Abstract: An H-free graph is a graph not containing the given graph H as a subgraph. It is well known that the Turán number $ \mathrm{{ex}}_{}(n,H) $ is the maximum number of edges in an H-free graph on n vertices. Based on this definition, we define $ \mathrm{{ex}}_{_\mathcal {P}}(n,H) $ to restrict the graph classes to planar graphs, that is, $ \mathrm{{ex}}_{_\mathcal {P}}(n,H)=\max \{|E(G)|: G\in {\mathcal {G}} $, where $ {\mathcal {G}} $ is a family of all H-free planar graphs on n vertices. Obviously, we have $ \mathrm{{ex}}_{_{\mathcal {P}}}(n,H)=3n-6 $ if the graph H is not a planar graph.
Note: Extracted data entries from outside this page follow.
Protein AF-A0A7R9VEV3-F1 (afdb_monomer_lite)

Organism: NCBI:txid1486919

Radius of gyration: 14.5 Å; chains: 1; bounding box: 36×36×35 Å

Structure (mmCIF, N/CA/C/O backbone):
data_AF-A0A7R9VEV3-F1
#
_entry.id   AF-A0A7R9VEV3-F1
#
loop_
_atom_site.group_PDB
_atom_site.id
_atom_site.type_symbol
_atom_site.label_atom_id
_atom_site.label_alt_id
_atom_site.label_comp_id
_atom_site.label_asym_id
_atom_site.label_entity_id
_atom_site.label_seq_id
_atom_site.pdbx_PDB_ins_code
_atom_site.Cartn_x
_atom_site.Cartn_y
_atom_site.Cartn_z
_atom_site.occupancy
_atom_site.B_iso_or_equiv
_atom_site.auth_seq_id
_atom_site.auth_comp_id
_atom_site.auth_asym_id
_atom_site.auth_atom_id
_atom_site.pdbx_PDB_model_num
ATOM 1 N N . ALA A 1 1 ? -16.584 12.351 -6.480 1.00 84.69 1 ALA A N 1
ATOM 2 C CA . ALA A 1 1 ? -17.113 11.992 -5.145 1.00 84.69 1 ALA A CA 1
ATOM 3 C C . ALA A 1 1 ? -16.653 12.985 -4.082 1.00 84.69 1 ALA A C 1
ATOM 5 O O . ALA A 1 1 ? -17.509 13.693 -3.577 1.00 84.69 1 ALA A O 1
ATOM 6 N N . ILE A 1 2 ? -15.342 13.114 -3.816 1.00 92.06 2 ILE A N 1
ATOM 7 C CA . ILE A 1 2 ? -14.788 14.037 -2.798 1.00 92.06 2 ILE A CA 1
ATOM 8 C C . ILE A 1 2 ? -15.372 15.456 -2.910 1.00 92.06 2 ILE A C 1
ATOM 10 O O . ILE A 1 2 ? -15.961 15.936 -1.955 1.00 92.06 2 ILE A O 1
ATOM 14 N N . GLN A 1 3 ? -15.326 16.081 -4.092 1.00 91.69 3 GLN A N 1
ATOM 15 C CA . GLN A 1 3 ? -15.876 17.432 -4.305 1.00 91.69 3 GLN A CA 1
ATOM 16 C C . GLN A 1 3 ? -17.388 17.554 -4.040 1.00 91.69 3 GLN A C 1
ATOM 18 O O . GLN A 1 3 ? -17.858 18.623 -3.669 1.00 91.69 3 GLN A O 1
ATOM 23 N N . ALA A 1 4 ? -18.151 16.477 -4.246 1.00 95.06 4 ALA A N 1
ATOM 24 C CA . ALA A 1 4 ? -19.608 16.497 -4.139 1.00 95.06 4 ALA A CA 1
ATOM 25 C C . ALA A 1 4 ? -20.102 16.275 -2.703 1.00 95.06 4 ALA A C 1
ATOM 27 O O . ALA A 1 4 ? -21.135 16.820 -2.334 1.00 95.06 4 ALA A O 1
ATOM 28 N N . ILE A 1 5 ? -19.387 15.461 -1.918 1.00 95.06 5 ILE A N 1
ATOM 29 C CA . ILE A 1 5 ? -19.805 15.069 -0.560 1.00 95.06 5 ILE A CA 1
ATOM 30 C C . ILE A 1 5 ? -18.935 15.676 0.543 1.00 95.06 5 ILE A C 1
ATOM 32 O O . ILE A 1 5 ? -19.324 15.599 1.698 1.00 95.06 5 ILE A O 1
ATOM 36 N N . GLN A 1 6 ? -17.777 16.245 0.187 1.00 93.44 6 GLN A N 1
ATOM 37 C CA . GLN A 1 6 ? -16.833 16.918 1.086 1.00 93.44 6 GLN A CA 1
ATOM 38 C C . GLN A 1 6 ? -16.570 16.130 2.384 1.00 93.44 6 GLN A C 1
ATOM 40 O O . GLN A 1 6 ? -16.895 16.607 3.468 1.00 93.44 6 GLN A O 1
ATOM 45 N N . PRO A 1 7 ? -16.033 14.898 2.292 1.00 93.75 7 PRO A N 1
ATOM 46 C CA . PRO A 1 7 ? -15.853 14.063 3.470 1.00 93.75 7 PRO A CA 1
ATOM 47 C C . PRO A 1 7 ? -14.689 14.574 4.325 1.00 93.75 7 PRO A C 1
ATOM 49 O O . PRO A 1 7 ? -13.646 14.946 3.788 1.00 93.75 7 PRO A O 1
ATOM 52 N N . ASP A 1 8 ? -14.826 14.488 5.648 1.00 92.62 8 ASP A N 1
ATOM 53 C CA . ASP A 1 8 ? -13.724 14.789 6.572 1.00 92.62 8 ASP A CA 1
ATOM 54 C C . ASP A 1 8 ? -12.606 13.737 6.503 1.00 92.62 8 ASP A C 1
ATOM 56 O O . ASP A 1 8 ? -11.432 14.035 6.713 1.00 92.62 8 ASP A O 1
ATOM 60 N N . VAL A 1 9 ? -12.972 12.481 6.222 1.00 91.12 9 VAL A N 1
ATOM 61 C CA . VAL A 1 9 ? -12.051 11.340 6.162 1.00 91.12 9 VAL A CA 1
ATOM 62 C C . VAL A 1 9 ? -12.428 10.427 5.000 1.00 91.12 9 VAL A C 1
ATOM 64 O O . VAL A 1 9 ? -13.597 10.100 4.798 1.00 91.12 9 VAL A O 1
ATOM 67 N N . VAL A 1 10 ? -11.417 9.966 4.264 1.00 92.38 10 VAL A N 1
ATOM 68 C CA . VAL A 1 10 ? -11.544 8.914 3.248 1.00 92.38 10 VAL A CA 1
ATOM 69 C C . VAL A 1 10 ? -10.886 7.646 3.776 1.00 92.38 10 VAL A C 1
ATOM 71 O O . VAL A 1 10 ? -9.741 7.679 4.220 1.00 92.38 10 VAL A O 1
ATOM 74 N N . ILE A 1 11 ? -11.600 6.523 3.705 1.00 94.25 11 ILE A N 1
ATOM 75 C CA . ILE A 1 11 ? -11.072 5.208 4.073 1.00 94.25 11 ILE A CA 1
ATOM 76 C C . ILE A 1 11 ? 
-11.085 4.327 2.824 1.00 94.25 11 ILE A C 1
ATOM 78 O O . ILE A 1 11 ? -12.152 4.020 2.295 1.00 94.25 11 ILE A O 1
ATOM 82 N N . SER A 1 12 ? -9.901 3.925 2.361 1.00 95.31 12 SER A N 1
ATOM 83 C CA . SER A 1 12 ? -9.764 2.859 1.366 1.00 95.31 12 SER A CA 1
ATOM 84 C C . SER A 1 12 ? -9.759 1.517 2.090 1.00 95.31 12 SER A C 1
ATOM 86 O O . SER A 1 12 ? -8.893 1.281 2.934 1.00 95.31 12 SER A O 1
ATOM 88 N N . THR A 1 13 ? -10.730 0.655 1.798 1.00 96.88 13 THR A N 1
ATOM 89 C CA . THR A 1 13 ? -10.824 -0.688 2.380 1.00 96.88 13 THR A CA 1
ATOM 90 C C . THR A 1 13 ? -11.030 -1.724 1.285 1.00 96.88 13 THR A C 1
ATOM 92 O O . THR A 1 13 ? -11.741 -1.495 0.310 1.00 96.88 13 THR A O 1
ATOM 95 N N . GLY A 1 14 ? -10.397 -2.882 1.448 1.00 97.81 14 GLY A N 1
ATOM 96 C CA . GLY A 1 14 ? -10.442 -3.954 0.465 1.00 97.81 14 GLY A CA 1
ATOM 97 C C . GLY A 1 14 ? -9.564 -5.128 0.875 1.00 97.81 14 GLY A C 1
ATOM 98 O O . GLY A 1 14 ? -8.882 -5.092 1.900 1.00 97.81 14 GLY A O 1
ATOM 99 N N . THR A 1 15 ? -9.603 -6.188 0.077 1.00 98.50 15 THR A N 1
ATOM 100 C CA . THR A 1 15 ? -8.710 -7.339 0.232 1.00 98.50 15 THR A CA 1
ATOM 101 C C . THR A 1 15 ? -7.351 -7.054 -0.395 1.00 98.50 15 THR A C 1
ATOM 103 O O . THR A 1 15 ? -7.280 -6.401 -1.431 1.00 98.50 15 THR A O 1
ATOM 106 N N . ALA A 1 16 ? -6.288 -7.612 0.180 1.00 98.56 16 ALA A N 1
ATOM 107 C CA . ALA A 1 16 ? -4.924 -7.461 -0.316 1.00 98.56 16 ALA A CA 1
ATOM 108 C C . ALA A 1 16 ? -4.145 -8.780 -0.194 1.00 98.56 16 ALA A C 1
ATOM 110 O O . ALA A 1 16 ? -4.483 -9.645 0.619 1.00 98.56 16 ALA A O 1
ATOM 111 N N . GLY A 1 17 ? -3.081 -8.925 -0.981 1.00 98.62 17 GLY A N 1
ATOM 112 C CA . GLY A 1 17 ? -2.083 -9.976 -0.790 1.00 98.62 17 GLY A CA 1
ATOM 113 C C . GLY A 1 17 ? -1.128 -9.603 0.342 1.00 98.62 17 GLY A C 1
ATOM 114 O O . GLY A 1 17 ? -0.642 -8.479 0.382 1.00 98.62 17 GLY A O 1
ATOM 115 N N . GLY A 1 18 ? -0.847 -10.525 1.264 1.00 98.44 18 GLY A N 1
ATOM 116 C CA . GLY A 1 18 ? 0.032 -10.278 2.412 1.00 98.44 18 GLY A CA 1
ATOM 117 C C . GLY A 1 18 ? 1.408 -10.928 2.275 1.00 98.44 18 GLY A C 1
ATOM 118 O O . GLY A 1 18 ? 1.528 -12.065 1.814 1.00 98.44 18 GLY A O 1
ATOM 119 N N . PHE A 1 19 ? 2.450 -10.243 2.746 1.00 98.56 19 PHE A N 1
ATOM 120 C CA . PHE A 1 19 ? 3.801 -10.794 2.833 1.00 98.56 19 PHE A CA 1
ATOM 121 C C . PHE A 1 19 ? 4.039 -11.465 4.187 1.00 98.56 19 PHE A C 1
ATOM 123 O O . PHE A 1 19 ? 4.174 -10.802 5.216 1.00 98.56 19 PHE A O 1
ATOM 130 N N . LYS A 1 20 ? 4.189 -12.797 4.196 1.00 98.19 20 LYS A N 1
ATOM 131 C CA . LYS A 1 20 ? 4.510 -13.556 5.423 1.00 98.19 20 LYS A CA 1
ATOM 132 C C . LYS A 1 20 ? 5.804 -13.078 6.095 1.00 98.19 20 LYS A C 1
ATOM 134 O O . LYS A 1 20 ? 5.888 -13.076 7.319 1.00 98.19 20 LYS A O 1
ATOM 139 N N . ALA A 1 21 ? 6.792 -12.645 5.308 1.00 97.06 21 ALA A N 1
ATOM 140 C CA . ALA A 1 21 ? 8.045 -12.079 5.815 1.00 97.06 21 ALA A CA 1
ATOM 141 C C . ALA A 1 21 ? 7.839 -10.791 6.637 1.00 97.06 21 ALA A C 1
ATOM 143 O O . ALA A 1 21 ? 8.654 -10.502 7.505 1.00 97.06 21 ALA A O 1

The study is initiated by Dowden (J Graph Theory 83:213–230, 2016), who obtained some results when H is considered as $ C_4 $ or $ C_5 $. In this paper, we determine the values of $ \mathrm{{ex}}_{_{\mathcal {P}}}(n,P_k) $ with $ k\in \{8,9\} $, where $ P_k $ is a path with k vertices.

Key words: Turán number, Extremal graph, Planar graph